By Liu Zhihua ( China Daily ) Updated: 2015-06-26 07:28:20

Canada to feed Chinese appetite for sea cucumbers

Sea cucumbers are valued by Chinese as both a delicacy and a traditional medicine. Canadian sea cucumbers will be allowed entry into China as a health product following a recent agreement. [Photo by Liu Zhihua/China Daily]

Chinese want them - and can't get enough.

Canadians have got plenty - and don't want them.

The situation with sea cucumbers, long considered a delicacy in China, is adding up to a true win-win opportunity.

Sea cucumbers, valued for their traditional Chinese medicinal properties, are widely farmed in China's coastal areas to satisfy the great market demand, and a cluster of 500 gram upscale dried Chinese sea cucumbers can sell for up to 10,000 yuan ($1,612).

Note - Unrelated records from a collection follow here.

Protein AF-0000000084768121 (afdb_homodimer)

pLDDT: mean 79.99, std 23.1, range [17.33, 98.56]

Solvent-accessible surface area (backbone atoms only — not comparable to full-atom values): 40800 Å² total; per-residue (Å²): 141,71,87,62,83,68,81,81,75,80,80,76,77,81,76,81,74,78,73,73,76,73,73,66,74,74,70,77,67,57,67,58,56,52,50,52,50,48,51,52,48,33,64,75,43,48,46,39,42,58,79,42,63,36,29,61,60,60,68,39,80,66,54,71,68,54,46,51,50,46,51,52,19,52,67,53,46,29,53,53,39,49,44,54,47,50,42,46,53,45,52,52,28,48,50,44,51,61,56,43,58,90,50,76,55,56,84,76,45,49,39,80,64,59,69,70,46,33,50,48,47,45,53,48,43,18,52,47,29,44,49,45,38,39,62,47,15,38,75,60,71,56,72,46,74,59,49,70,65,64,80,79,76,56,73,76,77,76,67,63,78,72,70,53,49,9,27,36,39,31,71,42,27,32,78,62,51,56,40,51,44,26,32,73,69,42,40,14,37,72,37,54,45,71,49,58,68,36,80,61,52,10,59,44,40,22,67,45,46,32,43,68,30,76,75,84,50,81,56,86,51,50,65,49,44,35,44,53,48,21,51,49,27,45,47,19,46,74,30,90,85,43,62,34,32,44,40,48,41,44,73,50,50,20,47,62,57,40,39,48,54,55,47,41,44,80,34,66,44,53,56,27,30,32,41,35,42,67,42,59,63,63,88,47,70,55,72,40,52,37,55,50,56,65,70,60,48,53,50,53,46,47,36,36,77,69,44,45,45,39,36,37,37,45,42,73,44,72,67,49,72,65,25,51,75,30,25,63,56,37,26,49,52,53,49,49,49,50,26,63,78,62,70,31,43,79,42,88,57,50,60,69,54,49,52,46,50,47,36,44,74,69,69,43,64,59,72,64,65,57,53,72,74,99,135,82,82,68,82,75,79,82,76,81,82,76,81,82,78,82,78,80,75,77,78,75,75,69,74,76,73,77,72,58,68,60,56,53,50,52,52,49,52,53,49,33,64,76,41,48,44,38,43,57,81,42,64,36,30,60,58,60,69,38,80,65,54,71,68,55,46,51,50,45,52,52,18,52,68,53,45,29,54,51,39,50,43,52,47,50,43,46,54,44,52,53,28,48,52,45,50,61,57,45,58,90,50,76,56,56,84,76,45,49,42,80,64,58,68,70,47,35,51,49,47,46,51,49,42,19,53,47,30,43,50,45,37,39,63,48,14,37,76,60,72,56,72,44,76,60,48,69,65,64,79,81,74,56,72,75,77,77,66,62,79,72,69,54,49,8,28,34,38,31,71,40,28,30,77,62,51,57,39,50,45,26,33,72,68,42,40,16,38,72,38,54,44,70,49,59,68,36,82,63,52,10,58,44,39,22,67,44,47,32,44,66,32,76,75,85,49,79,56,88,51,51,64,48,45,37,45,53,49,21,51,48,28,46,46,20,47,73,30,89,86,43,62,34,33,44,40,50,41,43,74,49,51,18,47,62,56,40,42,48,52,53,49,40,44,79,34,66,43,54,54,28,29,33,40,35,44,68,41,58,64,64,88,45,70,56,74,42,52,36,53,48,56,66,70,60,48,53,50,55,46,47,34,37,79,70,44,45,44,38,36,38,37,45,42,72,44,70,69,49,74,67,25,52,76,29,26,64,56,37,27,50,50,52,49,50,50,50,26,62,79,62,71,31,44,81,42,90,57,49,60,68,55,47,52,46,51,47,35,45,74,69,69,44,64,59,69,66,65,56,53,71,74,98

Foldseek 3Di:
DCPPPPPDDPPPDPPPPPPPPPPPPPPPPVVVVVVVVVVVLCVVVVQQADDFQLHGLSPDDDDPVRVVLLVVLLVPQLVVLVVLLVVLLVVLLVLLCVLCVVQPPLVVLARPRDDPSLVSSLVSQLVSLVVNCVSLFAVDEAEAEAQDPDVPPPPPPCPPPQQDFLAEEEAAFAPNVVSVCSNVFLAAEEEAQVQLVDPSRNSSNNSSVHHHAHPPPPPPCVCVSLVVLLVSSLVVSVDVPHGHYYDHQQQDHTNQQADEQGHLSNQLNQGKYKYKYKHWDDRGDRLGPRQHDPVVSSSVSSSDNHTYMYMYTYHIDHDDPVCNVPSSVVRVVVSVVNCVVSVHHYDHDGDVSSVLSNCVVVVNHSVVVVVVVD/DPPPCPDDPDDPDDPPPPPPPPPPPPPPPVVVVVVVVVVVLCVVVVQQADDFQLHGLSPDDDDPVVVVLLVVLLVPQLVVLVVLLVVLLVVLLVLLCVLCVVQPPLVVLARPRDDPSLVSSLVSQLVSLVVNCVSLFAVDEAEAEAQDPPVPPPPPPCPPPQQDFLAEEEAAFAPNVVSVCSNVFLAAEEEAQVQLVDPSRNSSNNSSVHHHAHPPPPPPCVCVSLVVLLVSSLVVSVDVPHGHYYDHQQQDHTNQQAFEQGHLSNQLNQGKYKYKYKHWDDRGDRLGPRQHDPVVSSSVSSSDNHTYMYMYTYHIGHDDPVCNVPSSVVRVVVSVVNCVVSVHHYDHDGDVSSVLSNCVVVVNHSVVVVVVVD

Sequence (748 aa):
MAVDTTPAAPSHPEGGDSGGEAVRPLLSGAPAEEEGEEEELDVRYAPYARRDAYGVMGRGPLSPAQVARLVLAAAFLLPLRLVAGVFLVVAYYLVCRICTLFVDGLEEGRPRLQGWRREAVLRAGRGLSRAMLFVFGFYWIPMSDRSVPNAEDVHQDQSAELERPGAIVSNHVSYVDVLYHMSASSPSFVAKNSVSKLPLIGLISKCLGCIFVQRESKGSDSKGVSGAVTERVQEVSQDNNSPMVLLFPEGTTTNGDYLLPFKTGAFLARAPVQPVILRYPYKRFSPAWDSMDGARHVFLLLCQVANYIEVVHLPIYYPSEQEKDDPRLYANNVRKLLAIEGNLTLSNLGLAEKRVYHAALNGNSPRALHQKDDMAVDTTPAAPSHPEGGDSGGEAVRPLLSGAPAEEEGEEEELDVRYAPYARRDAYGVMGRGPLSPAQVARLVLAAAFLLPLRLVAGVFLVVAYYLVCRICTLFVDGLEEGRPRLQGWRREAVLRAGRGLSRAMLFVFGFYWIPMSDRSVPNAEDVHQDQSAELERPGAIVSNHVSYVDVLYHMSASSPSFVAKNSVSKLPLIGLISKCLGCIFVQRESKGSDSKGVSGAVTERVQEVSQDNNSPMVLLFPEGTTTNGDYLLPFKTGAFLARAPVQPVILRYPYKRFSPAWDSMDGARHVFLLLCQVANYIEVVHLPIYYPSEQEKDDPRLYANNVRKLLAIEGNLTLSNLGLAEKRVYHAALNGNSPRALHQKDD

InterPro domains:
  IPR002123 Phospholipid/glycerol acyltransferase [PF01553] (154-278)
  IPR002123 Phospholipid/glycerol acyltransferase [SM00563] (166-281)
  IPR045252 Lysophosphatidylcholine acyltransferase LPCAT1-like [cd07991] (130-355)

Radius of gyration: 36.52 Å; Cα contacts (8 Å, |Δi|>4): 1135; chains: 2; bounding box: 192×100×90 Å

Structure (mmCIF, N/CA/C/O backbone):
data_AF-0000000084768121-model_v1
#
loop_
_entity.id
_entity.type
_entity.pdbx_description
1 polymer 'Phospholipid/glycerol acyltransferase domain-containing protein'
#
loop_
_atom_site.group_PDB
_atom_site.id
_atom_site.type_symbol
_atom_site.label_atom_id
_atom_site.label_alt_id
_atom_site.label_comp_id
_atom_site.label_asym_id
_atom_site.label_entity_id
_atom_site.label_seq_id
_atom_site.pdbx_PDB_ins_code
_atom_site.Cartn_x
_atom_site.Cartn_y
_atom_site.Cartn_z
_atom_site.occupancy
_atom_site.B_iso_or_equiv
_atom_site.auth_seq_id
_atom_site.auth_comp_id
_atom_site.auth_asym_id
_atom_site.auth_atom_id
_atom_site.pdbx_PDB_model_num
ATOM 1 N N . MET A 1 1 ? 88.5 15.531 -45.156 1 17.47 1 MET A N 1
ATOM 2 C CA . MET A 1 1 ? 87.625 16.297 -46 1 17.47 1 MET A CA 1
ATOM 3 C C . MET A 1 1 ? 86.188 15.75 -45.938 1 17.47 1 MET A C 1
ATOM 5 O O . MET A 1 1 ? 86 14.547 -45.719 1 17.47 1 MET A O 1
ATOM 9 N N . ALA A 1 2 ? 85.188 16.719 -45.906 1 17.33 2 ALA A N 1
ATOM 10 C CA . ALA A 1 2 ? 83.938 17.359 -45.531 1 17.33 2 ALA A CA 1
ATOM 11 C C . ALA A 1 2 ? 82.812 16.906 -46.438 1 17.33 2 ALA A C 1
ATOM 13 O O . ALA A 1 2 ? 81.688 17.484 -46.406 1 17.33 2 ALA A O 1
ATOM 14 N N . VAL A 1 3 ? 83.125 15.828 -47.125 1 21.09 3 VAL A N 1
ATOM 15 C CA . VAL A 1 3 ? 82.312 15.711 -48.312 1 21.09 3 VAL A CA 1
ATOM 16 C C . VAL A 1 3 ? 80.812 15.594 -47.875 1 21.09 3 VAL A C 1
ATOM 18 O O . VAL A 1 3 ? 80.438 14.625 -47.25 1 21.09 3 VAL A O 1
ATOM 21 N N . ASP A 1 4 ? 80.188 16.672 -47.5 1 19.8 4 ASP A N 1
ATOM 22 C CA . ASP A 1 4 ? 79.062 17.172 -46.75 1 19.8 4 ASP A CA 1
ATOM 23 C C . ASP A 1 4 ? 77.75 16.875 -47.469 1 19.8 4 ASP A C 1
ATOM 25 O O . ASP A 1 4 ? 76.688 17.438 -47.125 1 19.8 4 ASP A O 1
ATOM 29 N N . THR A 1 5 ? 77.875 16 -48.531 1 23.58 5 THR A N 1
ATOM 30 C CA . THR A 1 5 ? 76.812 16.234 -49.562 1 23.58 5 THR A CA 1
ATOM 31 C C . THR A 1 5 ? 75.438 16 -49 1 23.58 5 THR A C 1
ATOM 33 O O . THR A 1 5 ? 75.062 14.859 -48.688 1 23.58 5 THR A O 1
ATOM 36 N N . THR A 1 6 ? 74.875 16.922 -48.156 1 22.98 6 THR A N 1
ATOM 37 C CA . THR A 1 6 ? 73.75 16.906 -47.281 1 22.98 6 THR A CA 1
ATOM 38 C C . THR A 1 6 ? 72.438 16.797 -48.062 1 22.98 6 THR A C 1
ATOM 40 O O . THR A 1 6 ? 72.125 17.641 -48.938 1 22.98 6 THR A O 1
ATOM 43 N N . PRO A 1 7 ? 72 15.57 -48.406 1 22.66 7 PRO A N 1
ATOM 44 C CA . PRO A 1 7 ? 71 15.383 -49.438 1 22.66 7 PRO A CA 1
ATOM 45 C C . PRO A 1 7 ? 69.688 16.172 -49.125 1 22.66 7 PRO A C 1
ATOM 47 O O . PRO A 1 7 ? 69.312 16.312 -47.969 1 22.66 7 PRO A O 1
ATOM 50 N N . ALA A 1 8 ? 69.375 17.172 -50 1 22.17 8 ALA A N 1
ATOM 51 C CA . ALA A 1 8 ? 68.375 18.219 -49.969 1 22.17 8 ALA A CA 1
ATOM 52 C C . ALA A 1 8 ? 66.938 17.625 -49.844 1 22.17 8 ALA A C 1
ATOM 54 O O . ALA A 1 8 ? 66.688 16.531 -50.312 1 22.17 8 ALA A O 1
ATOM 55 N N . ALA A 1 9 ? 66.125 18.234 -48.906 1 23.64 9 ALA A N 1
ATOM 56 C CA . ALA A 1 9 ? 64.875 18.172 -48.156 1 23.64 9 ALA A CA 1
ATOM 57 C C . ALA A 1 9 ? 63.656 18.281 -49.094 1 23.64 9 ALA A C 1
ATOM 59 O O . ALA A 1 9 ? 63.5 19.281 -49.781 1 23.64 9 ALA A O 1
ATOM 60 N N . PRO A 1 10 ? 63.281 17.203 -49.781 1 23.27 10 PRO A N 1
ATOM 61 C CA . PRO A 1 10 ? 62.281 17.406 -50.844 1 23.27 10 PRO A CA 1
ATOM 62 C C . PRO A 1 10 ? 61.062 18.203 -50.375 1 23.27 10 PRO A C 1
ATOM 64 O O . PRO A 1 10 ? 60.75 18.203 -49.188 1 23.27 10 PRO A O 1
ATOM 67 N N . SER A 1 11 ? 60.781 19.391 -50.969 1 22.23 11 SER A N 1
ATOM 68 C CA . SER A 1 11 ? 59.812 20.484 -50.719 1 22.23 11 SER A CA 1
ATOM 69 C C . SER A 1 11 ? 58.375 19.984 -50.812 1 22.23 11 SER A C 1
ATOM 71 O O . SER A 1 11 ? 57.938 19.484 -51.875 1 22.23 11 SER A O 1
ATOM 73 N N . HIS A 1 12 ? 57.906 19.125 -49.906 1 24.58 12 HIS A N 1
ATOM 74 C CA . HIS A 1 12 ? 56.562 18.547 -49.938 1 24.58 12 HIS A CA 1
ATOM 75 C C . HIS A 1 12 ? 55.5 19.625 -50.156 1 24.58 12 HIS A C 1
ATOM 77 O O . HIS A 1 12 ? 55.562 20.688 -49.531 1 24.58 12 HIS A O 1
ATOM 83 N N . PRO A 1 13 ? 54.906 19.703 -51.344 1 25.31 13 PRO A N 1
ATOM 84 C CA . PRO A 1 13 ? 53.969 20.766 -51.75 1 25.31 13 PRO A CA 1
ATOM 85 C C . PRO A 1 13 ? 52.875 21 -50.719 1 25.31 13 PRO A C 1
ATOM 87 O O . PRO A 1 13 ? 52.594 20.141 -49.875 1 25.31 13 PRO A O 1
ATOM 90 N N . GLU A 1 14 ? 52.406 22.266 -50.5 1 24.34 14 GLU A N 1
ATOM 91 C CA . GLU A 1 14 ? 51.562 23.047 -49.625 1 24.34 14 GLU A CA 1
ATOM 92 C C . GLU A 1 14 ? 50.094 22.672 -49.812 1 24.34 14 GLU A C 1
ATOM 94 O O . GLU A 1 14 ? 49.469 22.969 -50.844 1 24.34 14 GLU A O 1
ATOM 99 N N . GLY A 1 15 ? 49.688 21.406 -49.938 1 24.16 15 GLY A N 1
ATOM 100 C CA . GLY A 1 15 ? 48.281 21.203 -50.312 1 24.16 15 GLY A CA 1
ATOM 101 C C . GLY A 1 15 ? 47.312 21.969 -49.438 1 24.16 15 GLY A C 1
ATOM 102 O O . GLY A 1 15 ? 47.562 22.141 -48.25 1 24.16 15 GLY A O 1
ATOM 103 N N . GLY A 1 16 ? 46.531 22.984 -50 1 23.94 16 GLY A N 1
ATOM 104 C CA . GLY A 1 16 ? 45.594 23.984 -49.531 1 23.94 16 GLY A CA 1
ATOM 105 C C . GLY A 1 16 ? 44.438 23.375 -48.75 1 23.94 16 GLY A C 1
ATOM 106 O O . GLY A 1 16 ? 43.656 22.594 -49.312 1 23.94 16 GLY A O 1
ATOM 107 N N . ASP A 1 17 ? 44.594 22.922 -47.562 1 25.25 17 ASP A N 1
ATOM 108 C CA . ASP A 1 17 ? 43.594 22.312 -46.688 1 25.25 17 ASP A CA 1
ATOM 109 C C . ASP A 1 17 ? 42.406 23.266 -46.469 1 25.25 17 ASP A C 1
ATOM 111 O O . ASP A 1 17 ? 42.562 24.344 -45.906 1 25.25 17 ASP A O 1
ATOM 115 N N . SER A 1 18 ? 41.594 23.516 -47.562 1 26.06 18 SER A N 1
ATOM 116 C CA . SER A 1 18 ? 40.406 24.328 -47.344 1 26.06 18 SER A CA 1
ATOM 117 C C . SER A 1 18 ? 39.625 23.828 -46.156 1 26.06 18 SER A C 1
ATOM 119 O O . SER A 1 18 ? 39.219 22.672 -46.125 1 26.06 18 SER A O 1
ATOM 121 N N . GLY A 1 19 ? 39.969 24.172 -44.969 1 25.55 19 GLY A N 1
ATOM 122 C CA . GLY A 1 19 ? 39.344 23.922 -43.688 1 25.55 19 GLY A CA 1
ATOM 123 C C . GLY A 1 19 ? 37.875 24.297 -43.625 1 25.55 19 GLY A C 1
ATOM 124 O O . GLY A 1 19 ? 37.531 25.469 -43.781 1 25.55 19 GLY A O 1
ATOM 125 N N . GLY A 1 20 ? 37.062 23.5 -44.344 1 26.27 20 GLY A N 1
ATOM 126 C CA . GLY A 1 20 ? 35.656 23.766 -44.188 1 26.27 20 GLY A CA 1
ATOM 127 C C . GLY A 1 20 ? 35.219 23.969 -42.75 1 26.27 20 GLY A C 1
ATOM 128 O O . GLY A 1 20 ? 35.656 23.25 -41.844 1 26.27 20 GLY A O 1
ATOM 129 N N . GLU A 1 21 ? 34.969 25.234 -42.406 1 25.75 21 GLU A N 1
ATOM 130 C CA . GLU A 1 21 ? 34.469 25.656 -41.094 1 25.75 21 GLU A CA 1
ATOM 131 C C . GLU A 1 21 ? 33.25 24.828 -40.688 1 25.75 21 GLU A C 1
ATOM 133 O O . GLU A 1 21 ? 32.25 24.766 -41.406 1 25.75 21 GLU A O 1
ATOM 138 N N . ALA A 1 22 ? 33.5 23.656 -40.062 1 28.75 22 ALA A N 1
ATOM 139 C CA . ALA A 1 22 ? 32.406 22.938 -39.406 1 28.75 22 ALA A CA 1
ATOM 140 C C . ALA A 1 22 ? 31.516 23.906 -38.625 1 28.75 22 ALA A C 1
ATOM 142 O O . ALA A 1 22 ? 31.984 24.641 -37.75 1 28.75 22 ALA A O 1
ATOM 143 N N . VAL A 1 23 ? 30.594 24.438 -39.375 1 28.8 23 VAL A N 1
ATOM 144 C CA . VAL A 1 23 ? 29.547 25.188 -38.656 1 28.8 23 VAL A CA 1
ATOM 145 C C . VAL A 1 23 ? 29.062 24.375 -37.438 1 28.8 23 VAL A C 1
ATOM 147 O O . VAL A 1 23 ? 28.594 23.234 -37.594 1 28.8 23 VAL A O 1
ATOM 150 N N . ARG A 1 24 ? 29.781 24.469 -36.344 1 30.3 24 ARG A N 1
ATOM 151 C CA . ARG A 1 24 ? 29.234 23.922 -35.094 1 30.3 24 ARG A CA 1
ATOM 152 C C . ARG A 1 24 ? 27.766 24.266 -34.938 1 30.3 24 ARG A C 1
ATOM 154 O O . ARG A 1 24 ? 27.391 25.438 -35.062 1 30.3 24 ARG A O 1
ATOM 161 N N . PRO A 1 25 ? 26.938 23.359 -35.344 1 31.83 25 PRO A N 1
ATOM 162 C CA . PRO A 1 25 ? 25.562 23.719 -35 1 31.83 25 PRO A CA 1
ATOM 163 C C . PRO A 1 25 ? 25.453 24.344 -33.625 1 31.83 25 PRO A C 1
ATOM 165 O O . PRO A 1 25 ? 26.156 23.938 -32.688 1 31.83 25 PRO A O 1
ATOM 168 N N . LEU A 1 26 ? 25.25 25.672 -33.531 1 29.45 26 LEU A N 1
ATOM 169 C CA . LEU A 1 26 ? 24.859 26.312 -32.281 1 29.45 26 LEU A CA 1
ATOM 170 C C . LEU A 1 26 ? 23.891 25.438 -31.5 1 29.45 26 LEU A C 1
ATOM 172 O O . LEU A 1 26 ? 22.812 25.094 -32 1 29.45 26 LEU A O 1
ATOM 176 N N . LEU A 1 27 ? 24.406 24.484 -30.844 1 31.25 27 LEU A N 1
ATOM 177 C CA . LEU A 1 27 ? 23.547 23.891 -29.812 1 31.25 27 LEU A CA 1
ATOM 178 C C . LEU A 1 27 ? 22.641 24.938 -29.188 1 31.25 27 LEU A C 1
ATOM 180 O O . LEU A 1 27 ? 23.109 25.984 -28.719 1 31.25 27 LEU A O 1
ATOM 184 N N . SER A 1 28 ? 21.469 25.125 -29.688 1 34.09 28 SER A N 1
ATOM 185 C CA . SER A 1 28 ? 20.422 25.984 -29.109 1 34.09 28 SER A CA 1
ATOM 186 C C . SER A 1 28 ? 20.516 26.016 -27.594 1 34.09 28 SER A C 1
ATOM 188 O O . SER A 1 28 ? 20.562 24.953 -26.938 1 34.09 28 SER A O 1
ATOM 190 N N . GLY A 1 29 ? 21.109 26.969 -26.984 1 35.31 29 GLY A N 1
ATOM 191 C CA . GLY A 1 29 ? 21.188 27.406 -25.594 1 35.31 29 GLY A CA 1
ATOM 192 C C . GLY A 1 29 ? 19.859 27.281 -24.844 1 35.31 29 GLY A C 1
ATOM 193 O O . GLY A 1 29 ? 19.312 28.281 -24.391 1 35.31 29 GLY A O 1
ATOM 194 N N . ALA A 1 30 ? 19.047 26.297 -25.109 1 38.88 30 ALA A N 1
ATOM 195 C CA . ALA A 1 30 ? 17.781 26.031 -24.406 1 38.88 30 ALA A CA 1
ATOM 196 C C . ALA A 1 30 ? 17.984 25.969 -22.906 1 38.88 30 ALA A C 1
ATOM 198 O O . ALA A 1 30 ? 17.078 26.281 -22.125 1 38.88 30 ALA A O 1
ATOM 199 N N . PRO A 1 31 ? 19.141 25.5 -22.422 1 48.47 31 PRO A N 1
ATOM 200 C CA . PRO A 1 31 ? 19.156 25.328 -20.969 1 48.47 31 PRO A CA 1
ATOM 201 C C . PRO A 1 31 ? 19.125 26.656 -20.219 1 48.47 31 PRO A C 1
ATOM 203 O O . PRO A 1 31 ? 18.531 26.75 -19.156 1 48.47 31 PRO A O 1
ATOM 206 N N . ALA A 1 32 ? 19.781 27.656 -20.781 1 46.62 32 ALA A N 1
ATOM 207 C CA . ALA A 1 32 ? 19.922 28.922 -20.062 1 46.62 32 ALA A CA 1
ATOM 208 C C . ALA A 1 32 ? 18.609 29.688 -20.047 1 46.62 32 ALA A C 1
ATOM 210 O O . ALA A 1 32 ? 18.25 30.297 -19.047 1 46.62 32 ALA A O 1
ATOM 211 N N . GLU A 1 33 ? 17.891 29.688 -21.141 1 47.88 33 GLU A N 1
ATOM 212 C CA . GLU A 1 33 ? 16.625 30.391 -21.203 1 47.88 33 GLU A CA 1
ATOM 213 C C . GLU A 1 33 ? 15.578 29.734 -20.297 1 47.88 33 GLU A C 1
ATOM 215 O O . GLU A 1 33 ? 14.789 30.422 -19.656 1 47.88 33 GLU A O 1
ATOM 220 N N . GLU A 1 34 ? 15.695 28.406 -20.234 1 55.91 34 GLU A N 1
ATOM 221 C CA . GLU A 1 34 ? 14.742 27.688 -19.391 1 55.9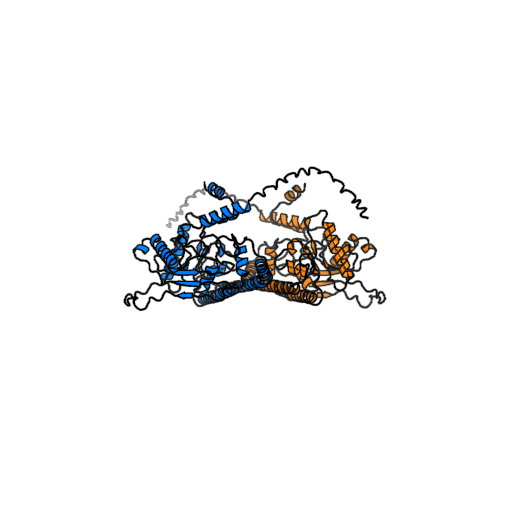1 34 GLU A CA 1
ATOM 222 C C . GLU A 1 34 ? 15.031 27.922 -17.906 1 55.91 34 GLU A C 1
ATOM 224 O O . GLU A 1 34 ? 14.109 28.094 -17.109 1 55.91 34 GLU A O 1
ATOM 229 N N . GLU A 1 35 ? 16.359 28.047 -17.625 1 59.03 35 GLU A N 1
ATOM 230 C CA . GLU A 1 35 ? 16.734 28.375 -16.25 1 59.03 35 GLU A CA 1
ATOM 231 C C . GLU A 1 35 ? 16.328 29.797 -15.891 1 59.03 35 GLU A C 1
ATOM 233 O O . GLU A 1 35 ? 15.859 30.062 -14.781 1 59.03 35 GLU A O 1
ATOM 238 N N . GLY A 1 36 ? 16.531 30.672 -16.828 1 61.44 36 GLY A N 1
ATOM 239 C CA . GLY A 1 36 ? 16.125 32.062 -16.609 1 61.44 36 GLY A CA 1
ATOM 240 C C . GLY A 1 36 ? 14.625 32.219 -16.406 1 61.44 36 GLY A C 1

Now wild Canadian sea cucumbers, captured in the North Atlantic Ocean off the coast of Nova Scotia province, are also finding their way onto Chinese food tables, as most Canadian people don't consider the creature edible.

Last week at a media conference in Beijing, a deal was announced between Canadian seafood processing giant United Trans and Beijing Pharma, a capital-based pharmaceutical that owns the government-certified online drugs and healthcare products shopping platform in China, Yaofang.com.

Under the agreement, Canadian sea cucumbers will be allowed entry into China as a health product, according to a statement by Beijing Pharma.

"We are very excited about the sea cucumbers getting into the Chinese market," says Keith Colwell, minister of agriculture and minister of fisheries and aquaculture of Nova Scotia province. "We have crystal-clear water in North Atlantic Ocean. The sea cucumbers are wild. The environment they grow in is totally natural."